Updated: May 3, 2013 12:14PM
Originally published: September 18, 2003
As predicted here in January, some insurance companies are dropping long-term care coverage, some are raising prices, and now one big insurer is aggressively promoting a slightly different policy that is bound to attract attention. That makes this a perfect time to remind you that if you -- or your parents -- haven’t investigated long-term care insurance, the time is now!
Remember, Medicare does not pay for custodial care, nor does any Medicare supplement policy. If you want the flexibility of choosing care in your own home, by the caregiver of your choice, you’ll need to have plenty of money set aside--or purchase a long-term care insurance policy now, while you’re young and healthy.
AARP has announced a new long-term care insurance plan called MyChoice. It is underwritten by MetLife, and has features similar to other MetLife policies sold by individual agents. But because of a media blitz, this new LTCI policy is attracting baby boomers’ attention to the question of how to pay for tomorrow’s costs.
Aimed at younger buyers
This policy is aimed at younger buyers--starting at age 50. Of course, most younger people haven’t started to think about this kind of coverage, and they worry about “wasting” money on a policy that might not ever be used. AARP deals with that issue (as do many other policies) by offering a “return of premium” feature. That is, if you die before age 70 without having used all the benefits covered by the policy, your heirs will get some of the remaining premium.
Like most LTCI policies, you’ll have to choose the amount of coverage you can afford: The total amount of lifetime coverage (up to $200,000) and the maximum monthly benefit (as much as $6,000). Those choices will determine the premium you’ll pay.
And there’s one more ingredient. Like most long-term care policies, this one offers automatic inflation protection. And that’s a protection well worth paying for, even though it adds to the annual cost.
Here’s what you can expect to pay for the policy described above, including a 45-day deductible, automatic inflation rider, and return of some unused premium. (The illustration also assumes that you qualify for coverage by having no pre-existing conditions such as stroke, AIDS, cancer and some other dread diseases.) The maximum coverage in this example is $200,000 and up to $6,000 per month, which means the benefits would last 2.7 years.
**A 53-year-old would pay $344 per month.
**A 59-year-old would pay $436 per month.
**A 65-year-old would pay $576 per month.
That’s steep, but remember that a month of care in a top-notch nursing facility today could easily cost $6,000, and home health care can be more expensive. And in the future, those costs will soar.
One other interesting aspect of the AARP MyChoice program is the way benefits are paid out. All long-term care policies require that a doctor certify that you medically qualify to access the benefits. That is, you must be unable to perform some of the basic daily activities, such as dressing, bathing or feeding yourself. Many policies simply reimburse your costs of help in these activities, requiring that the service be performed by a qualified nursing aide. But the MyChoice program is more like disability insurance in that once you qualify, AARP will send you a check for the daily benefit you purchased -- and you can spend it in any way you choose.

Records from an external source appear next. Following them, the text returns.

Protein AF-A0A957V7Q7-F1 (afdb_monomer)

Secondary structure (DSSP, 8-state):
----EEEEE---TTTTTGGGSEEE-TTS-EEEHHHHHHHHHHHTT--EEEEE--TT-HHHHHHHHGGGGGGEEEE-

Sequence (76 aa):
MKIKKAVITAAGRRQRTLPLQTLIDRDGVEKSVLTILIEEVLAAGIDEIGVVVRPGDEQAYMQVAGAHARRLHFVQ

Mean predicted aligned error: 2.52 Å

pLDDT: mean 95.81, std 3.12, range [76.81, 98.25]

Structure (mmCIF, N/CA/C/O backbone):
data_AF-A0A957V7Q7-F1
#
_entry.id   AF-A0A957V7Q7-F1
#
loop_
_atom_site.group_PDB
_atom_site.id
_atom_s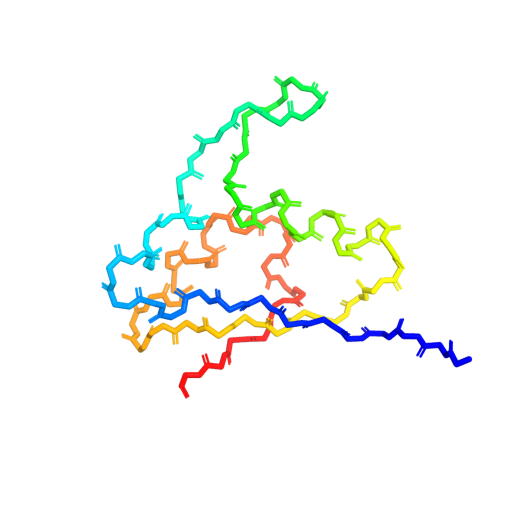ite.type_symbol
_atom_site.label_atom_id
_atom_site.label_alt_id
_atom_site.label_comp_id
_atom_site.label_asym_id
_atom_site.label_entity_id
_atom_site.label_seq_id
_atom_site.pdbx_PDB_ins_code
_atom_site.Cartn_x
_atom_site.Cartn_y
_atom_site.Cartn_z
_atom_site.occupancy
_atom_site.B_iso_or_equiv
_atom_site.auth_seq_id
_atom_site.auth_comp_id
_atom_site.auth_asym_id
_atom_site.auth_atom_id
_atom_site.pdbx_PDB_model_num
ATOM 1 N N . MET A 1 1 ? -25.091 -1.069 6.348 1.00 76.81 1 MET A N 1
ATOM 2 C CA . MET A 1 1 ? -24.274 -2.207 5.863 1.00 76.81 1 MET A CA 1
ATOM 3 C C . MET A 1 1 ? -22.864 -2.047 6.426 1.00 76.81 1 MET A C 1
ATOM 5 O O . MET A 1 1 ? -22.408 -0.913 6.464 1.00 76.81 1 MET A O 1
ATOM 9 N N . LYS A 1 2 ? -22.192 -3.105 6.904 1.00 86.75 2 LYS A N 1
ATOM 10 C CA . LYS A 1 2 ? -20.786 -3.013 7.352 1.00 86.75 2 LYS A CA 1
ATOM 11 C C . LYS A 1 2 ? -19.878 -3.423 6.189 1.00 86.75 2 LYS A C 1
ATOM 13 O O . LYS A 1 2 ? -19.903 -4.585 5.799 1.00 86.75 2 LYS A O 1
ATOM 18 N N . ILE A 1 3 ? -19.141 -2.476 5.611 1.00 92.88 3 ILE A N 1
ATOM 19 C CA . ILE A 1 3 ? -18.188 -2.747 4.524 1.00 92.88 3 ILE A CA 1
ATOM 20 C C . ILE A 1 3 ? -16.879 -3.219 5.158 1.00 92.88 3 ILE A C 1
ATOM 22 O O . ILE A 1 3 ? -16.340 -2.537 6.024 1.00 92.88 3 ILE A O 1
ATOM 26 N N . LYS A 1 4 ? -16.415 -4.410 4.766 1.00 95.06 4 LYS A N 1
ATOM 27 C CA . LYS A 1 4 ? -15.245 -5.072 5.367 1.00 95.06 4 LYS A CA 1
ATOM 28 C C . LYS A 1 4 ? -14.159 -5.481 4.380 1.00 95.06 4 LYS A C 1
ATOM 30 O O . LYS A 1 4 ? -13.047 -5.778 4.797 1.00 95.06 4 LYS A O 1
ATOM 35 N N . LYS A 1 5 ? -14.459 -5.427 3.079 1.00 96.25 5 LYS A N 1
ATOM 36 C CA . LYS A 1 5 ? -13.536 -5.821 2.013 1.00 96.25 5 LYS A CA 1
ATOM 37 C C . LYS A 1 5 ? -13.294 -4.675 1.039 1.00 96.25 5 LYS A C 1
ATOM 39 O O . LYS A 1 5 ? -1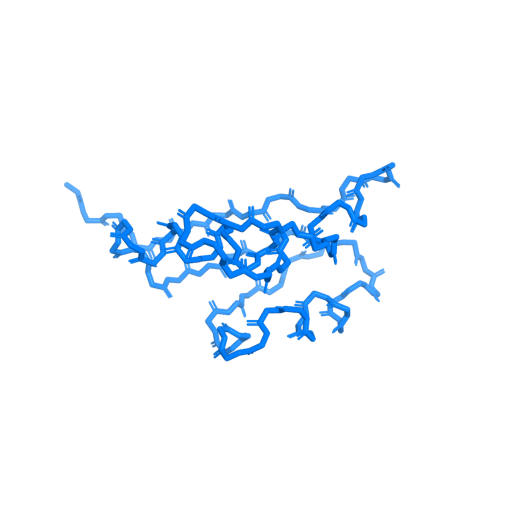4.244 -3.979 0.681 1.00 96.25 5 LYS A O 1
ATOM 44 N N . ALA A 1 6 ? -12.055 -4.528 0.586 1.00 97.88 6 ALA A N 1
ATOM 45 C CA . ALA A 1 6 ? -11.669 -3.637 -0.507 1.00 97.88 6 ALA A CA 1
ATOM 46 C C . ALA A 1 6 ? -10.884 -4.396 -1.579 1.00 97.88 6 ALA A C 1
ATOM 48 O O . ALA A 1 6 ? -10.288 -5.440 -1.311 1.00 97.88 6 ALA A O 1
ATOM 49 N N . VAL A 1 7 ? -10.873 -3.843 -2.793 1.00 98.00 7 VAL A N 1
ATOM 50 C CA . VAL A 1 7 ? -10.055 -4.329 -3.906 1.00 98.00 7 VAL A CA 1
ATOM 51 C C . VAL A 1 7 ? -9.161 -3.207 -4.428 1.00 98.00 7 VAL A C 1
ATOM 53 O O . VAL A 1 7 ? -9.632 -2.101 -4.684 1.00 98.00 7 VAL A O 1
ATOM 56 N N . ILE A 1 8 ? -7.873 -3.501 -4.601 1.00 97.88 8 ILE A N 1
ATOM 57 C CA . ILE A 1 8 ? -6.889 -2.631 -5.252 1.00 97.88 8 ILE A CA 1
ATOM 58 C C . ILE A 1 8 ? -6.519 -3.275 -6.589 1.00 97.88 8 ILE A C 1
ATOM 60 O O . ILE A 1 8 ? -5.994 -4.389 -6.634 1.00 97.88 8 ILE A O 1
ATOM 64 N N . THR A 1 9 ? -6.798 -2.594 -7.698 1.00 97.25 9 THR A N 1
ATOM 65 C CA . THR A 1 9 ? -6.503 -3.104 -9.043 1.00 97.25 9 THR A CA 1
ATOM 66 C C . THR A 1 9 ? -5.136 -2.629 -9.518 1.00 97.25 9 THR A C 1
ATOM 68 O O . THR A 1 9 ? -4.952 -1.444 -9.789 1.00 97.25 9 THR A O 1
ATOM 71 N N . ALA A 1 10 ? -4.191 -3.555 -9.660 1.00 97.00 10 ALA A N 1
ATOM 72 C CA . ALA A 1 10 ? -2.785 -3.249 -9.906 1.00 97.00 10 ALA A CA 1
ATOM 73 C C . ALA A 1 10 ? -2.149 -4.054 -11.065 1.00 97.00 10 ALA A C 1
ATOM 75 O O . ALA A 1 10 ? -0.983 -3.864 -11.402 1.00 97.00 10 ALA A O 1
ATOM 76 N N . ALA A 1 11 ? -2.919 -4.902 -11.754 1.00 96.62 11 ALA A N 1
ATOM 77 C CA . ALA A 1 11 ? -2.443 -5.757 -12.850 1.00 96.62 11 ALA A CA 1
ATOM 78 C C . ALA A 1 11 ? -2.278 -5.048 -14.217 1.00 96.62 11 ALA A C 1
ATOM 80 O O . ALA A 1 11 ? -2.044 -5.696 -15.242 1.00 96.62 11 ALA A O 1
ATOM 81 N N . GLY A 1 12 ? -2.412 -3.718 -14.281 1.00 95.25 12 GLY A N 1
ATOM 82 C CA . GLY A 1 12 ? -2.383 -2.968 -15.540 1.00 95.25 12 GLY A CA 1
ATOM 83 C C . GLY A 1 12 ? -1.056 -3.126 -16.294 1.00 95.25 12 GLY A C 1
ATOM 84 O O . GLY A 1 12 ? -0.003 -2.735 -15.799 1.00 95.25 12 GLY A O 1
ATOM 85 N N . ARG A 1 13 ? -1.083 -3.624 -17.542 1.00 92.00 13 ARG A N 1
ATOM 86 C CA . ARG A 1 13 ? 0.129 -3.973 -18.324 1.00 92.00 13 ARG A CA 1
ATOM 87 C C . ARG A 1 13 ? 1.201 -2.875 -18.375 1.00 92.00 13 ARG A C 1
ATOM 89 O O . ARG A 1 13 ? 2.385 -3.186 -18.339 1.00 92.00 13 ARG A O 1
ATOM 96 N N . ARG A 1 14 ? 0.791 -1.606 -18.483 1.00 94.94 14 ARG A N 1
ATOM 97 C CA . ARG A 1 14 ? 1.693 -0.437 -18.572 1.00 94.94 14 ARG A CA 1
ATOM 98 C C . ARG A 1 14 ? 1.931 0.272 -17.234 1.00 94.94 14 ARG A C 1
ATOM 100 O O . ARG A 1 14 ? 2.678 1.237 -17.199 1.00 94.94 14 ARG A O 1
ATOM 107 N N . GLN A 1 15 ? 1.255 -0.158 -16.171 1.00 94.31 15 GLN A N 1
ATOM 108 C CA . GLN A 1 15 ? 1.141 0.584 -14.911 1.00 94.31 15 GLN A CA 1
ATOM 109 C C . GLN A 1 15 ? 1.354 -0.288 -13.666 1.00 94.31 15 GLN A C 1
ATOM 111 O O . GLN A 1 15 ? 1.300 0.226 -12.558 1.00 94.31 15 GLN A O 1
ATOM 116 N N . ARG A 1 16 ? 1.655 -1.582 -13.823 1.00 94.38 16 ARG A N 1
ATOM 117 C CA . ARG A 1 16 ? 1.888 -2.530 -12.718 1.00 94.38 16 ARG A CA 1
ATOM 118 C C . ARG A 1 16 ? 3.064 -2.177 -11.804 1.00 94.38 16 ARG A C 1
ATOM 120 O O . ARG A 1 16 ? 3.208 -2.780 -10.751 1.00 94.38 16 ARG A O 1
ATOM 127 N N . THR A 1 17 ? 3.904 -1.222 -12.194 1.00 96.00 17 THR A N 1
ATOM 128 C CA . THR A 1 17 ? 4.973 -0.683 -11.346 1.00 96.00 17 THR A CA 1
ATOM 129 C C . THR A 1 17 ? 4.553 0.569 -10.577 1.00 96.00 17 THR A C 1
ATOM 131 O O . THR A 1 17 ? 5.230 0.898 -9.614 1.00 96.00 17 THR A O 1
ATOM 134 N N . LEU A 1 18 ? 3.451 1.249 -10.938 1.00 96.94 18 LEU A N 1
ATOM 135 C CA . LEU A 1 18 ? 2.997 2.461 -10.238 1.00 96.94 18 LEU A CA 1
ATOM 136 C C . LEU A 1 18 ? 2.741 2.210 -8.744 1.00 96.94 18 LEU A C 1
ATOM 138 O O . LEU A 1 18 ? 3.239 2.995 -7.945 1.00 96.94 18 LEU A O 1
ATOM 142 N N . PRO A 1 19 ? 2.073 1.115 -8.323 1.00 97.62 19 PRO A N 1
ATOM 143 C CA . PRO A 1 19 ? 1.887 0.834 -6.897 1.00 97.62 19 PRO A CA 1
ATOM 144 C C . PRO A 1 19 ? 3.192 0.553 -6.136 1.00 97.62 19 PRO A C 1
ATOM 146 O O . PRO A 1 19 ? 3.218 0.657 -4.915 1.00 97.62 19 PRO A O 1
ATOM 149 N N . LEU A 1 20 ? 4.271 0.200 -6.844 1.00 97.62 20 LEU A N 1
ATOM 150 C CA . LEU A 1 20 ? 5.586 -0.072 -6.256 1.00 97.62 20 LEU A CA 1
ATOM 151 C C . LEU A 1 20 ? 6.444 1.191 -6.109 1.00 97.62 20 LEU A C 1
ATOM 153 O O . 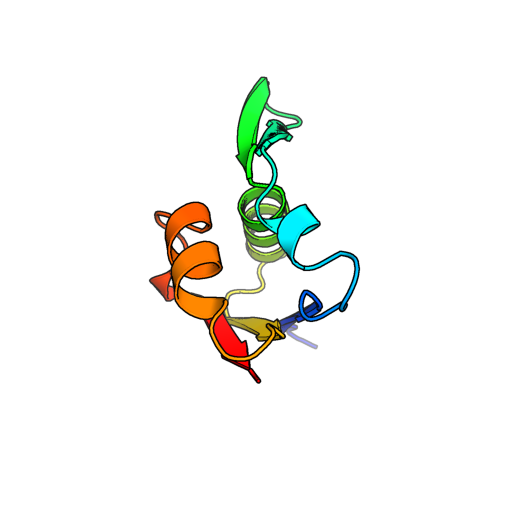LEU A 1 20 ? 7.469 1.146 -5.436 1.00 97.62 20 LEU A O 1
ATOM 157 N N . GLN A 1 21 ? 6.070 2.292 -6.767 1.00 97.75 21 GLN A N 1
ATOM 158 C CA . GLN A 1 21 ? 6.798 3.553 -6.669 1.00 97.75 21 GLN A CA 1
ATOM 159 C C . GLN A 1 21 ? 6.603 4.184 -5.297 1.00 97.75 21 GLN A C 1
ATOM 161 O O . GLN A 1 21 ? 5.554 4.027 -4.675 1.00 97.75 21 GLN A O 1
ATOM 166 N N . THR A 1 22 ? 7.607 4.933 -4.861 1.00 97.81 22 THR A N 1
ATOM 167 C CA . THR A 1 22 ? 7.620 5.600 -3.564 1.00 97.81 22 THR A CA 1
ATOM 168 C C . THR A 1 22 ? 7.315 7.084 -3.720 1.00 97.81 22 THR A C 1
ATOM 170 O O . THR A 1 22 ? 7.825 7.725 -4.639 1.00 97.81 22 THR A O 1
ATOM 173 N N . LEU A 1 23 ? 6.478 7.624 -2.836 1.00 97.94 23 LEU A N 1
ATOM 174 C CA . LEU A 1 23 ? 6.106 9.036 -2.767 1.00 97.94 23 LEU A CA 1
ATOM 175 C C . LEU A 1 23 ? 6.221 9.533 -1.321 1.00 97.94 23 LEU A C 1
ATOM 177 O O . LEU A 1 23 ? 6.245 8.738 -0.382 1.00 97.94 23 LEU A O 1
ATOM 181 N N . ILE A 1 24 ? 6.256 10.854 -1.148 1.00 97.94 24 ILE A N 1
ATOM 182 C CA . ILE A 1 24 ? 6.038 11.474 0.161 1.00 97.94 24 ILE A CA 1
ATOM 183 C C . ILE A 1 24 ? 4.531 11.512 0.415 1.00 97.94 24 ILE A C 1
ATOM 185 O O . ILE A 1 24 ? 3.791 12.146 -0.341 1.00 97.94 24 ILE A O 1
ATOM 189 N N . ASP A 1 25 ? 4.087 10.801 1.446 1.00 96.88 25 ASP A N 1
ATOM 190 C CA . ASP A 1 25 ? 2.690 10.762 1.863 1.00 96.88 25 ASP A CA 1
ATOM 191 C C . ASP A 1 25 ? 2.300 12.040 2.637 1.00 96.88 25 ASP A C 1
ATOM 193 O O . ASP A 1 25 ? 3.118 12.919 2.917 1.00 96.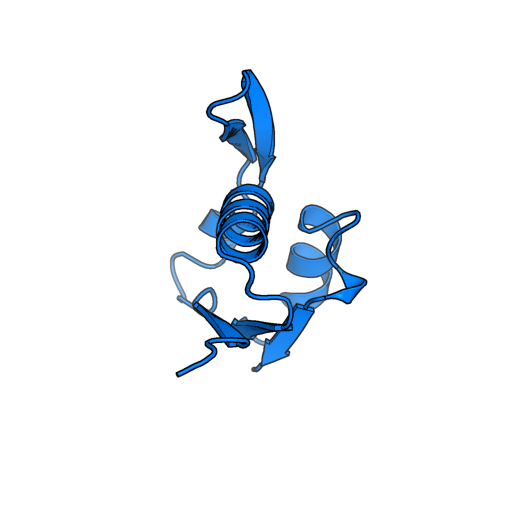88 25 ASP A O 1
ATOM 197 N N . ARG A 1 26 ? 1.017 12.179 2.972 1.00 94.88 26 ARG A N 1
ATOM 198 C CA . ARG A 1 26 ? 0.416 13.363 3.610 1.00 94.88 26 ARG A CA 1
ATOM 199 C C . ARG A 1 26 ? 0.993 13.660 4.997 1.00 94.88 26 ARG A C 1
ATOM 201 O O . ARG A 1 26 ? 0.881 14.788 5.469 1.00 94.88 26 ARG A O 1
ATOM 208 N N . ASP A 1 27 ? 1.587 12.659 5.636 1.00 95.56 27 ASP A N 1
ATOM 209 C CA . ASP A 1 27 ? 2.290 12.752 6.917 1.00 95.56 27 ASP A CA 1
ATOM 210 C C . ASP A 1 27 ? 3.787 13.090 6.770 1.00 95.56 27 ASP A C 1
ATOM 212 O O . ASP A 1 27 ? 4.503 13.180 7.767 1.00 95.56 27 ASP A O 1
ATOM 216 N N . GLY A 1 28 ? 4.265 13.311 5.541 1.00 97.38 28 GLY A N 1
ATOM 217 C CA . GLY A 1 28 ? 5.664 13.607 5.243 1.00 97.38 28 GLY A CA 1
ATOM 218 C C . GLY A 1 28 ? 6.572 12.376 5.230 1.00 97.38 28 GLY A C 1
ATOM 219 O O . GLY A 1 28 ? 7.783 12.531 5.069 1.00 97.38 28 GLY A O 1
ATOM 220 N N . VAL A 1 29 ? 6.022 11.168 5.389 1.00 97.31 29 VAL A N 1
ATOM 221 C CA . VAL A 1 29 ? 6.788 9.920 5.386 1.00 97.31 29 VAL A CA 1
ATOM 222 C C . VAL A 1 29 ? 6.872 9.362 3.970 1.00 97.31 29 VAL A C 1
ATOM 224 O O . VAL A 1 29 ? 5.907 9.355 3.208 1.00 97.31 29 VAL A O 1
ATOM 227 N N . GLU A 1 30 ? 8.056 8.877 3.612 1.00 97.88 30 GLU A N 1
ATOM 228 C CA . GLU A 1 30 ? 8.286 8.185 2.352 1.00 97.88 30 GLU A CA 1
ATOM 229 C C . GLU A 1 30 ? 7.627 6.787 2.378 1.00 97.88 30 GLU A C 1
ATOM 231 O O . GLU A 1 30 ? 7.957 5.951 3.223 1.00 97.88 30 GLU A O 1
ATOM 236 N N . LYS A 1 31 ? 6.683 6.525 1.462 1.00 97.88 31 LYS A N 1
ATOM 237 C CA . LYS A 1 31 ? 5.899 5.276 1.394 1.00 97.88 31 LYS A CA 1
ATOM 238 C C . LYS A 1 31 ? 5.662 4.834 -0.045 1.00 97.88 31 LYS A C 1
ATOM 240 O O . LYS A 1 31 ? 5.556 5.661 -0.949 1.00 97.88 31 LYS A O 1
ATOM 245 N N . SER A 1 32 ? 5.525 3.524 -0.270 1.00 98.25 32 SER A N 1
ATOM 246 C CA . SER A 1 32 ? 5.066 3.043 -1.577 1.00 98.25 32 SER A CA 1
ATOM 247 C C . SER A 1 32 ? 3.618 3.467 -1.825 1.00 98.25 32 SER A C 1
ATOM 249 O O . SER A 1 32 ? 2.820 3.536 -0.888 1.00 98.25 32 SER A O 1
ATOM 251 N N . VAL A 1 33 ? 3.246 3.695 -3.084 1.00 98.06 33 VAL A N 1
ATOM 252 C CA . VAL A 1 33 ? 1.856 3.983 -3.468 1.00 98.06 33 VAL A CA 1
ATOM 253 C C . VAL A 1 33 ? 0.915 2.883 -2.963 1.00 98.06 33 VAL A C 1
ATOM 255 O O . VAL A 1 33 ? -0.180 3.182 -2.493 1.00 98.06 33 VAL A O 1
ATOM 258 N N . LEU A 1 34 ? 1.335 1.613 -2.994 1.00 98.19 34 LEU A N 1
ATOM 259 C CA . LEU A 1 34 ? 0.563 0.505 -2.433 1.00 98.19 34 LEU A CA 1
ATOM 260 C C . LEU A 1 34 ? 0.348 0.662 -0.920 1.00 98.19 34 LEU A C 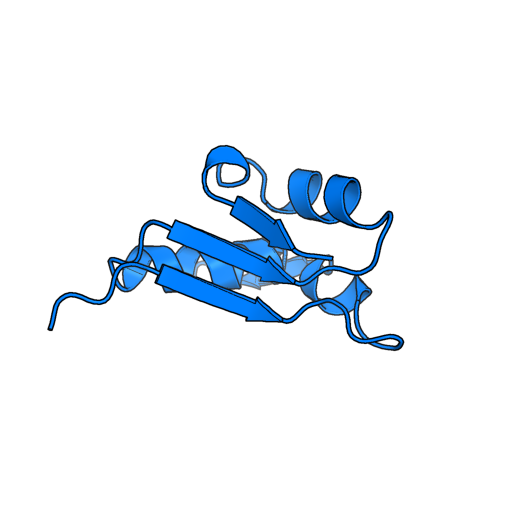1
ATOM 262 O O . LEU A 1 34 ? -0.768 0.455 -0.452 1.00 98.19 34 LEU A O 1
ATOM 266 N N . THR A 1 35 ? 1.384 1.034 -0.165 1.00 98.06 35 THR A N 1
ATOM 267 C CA . THR A 1 35 ? 1.291 1.274 1.286 1.00 98.06 35 THR A CA 1
ATOM 268 C C . THR A 1 35 ? 0.292 2.384 1.589 1.00 98.06 35 THR A C 1
ATOM 270 O O . THR A 1 35 ? -0.584 2.182 2.423 1.00 98.06 35 THR A O 1
ATOM 273 N N . ILE A 1 36 ? 0.363 3.500 0.854 1.00 97.94 36 ILE A N 1
ATOM 274 C CA . ILE A 1 36 ? -0.567 4.630 0.997 1.00 97.94 36 ILE A CA 1
ATOM 275 C C . ILE A 1 36 ? -2.013 4.148 0.802 1.00 97.94 36 ILE A C 1
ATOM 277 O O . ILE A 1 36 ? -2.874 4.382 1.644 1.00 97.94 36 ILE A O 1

While all the advertising for the AARP policy is definitely welcome, this policy is not necessarily always the best deal. For example, you might want to buy a longer benefit period, especially if someone in your family has Alzheimer’s disease, a condition that could necessitate a much longer period of care. Or you might lower your premium cost by taking on a 90-day deductible period instead of the 45-day period offered.
Shop and compare
It pays to get expert advice and compare offerings. One LTC expert found that you could save as much as 20 percent on a MetLife VIP policy over the AARP plan under certain circumstances.
You can get easy online comparisons or telephone counseling about competitive plans at:
**www.LongTermCareQuote.com (800) 587-3279.
**www.MagaLtd.com, (800) 533-6242.
Don’t think it can’t happen to you. Even Superman needs long-term care now. And that’s The Savage Truth.
Terry Savage is a registered investment adviser and is on the board of the Chicago Mercantile Exchange and McDonald’s Corp.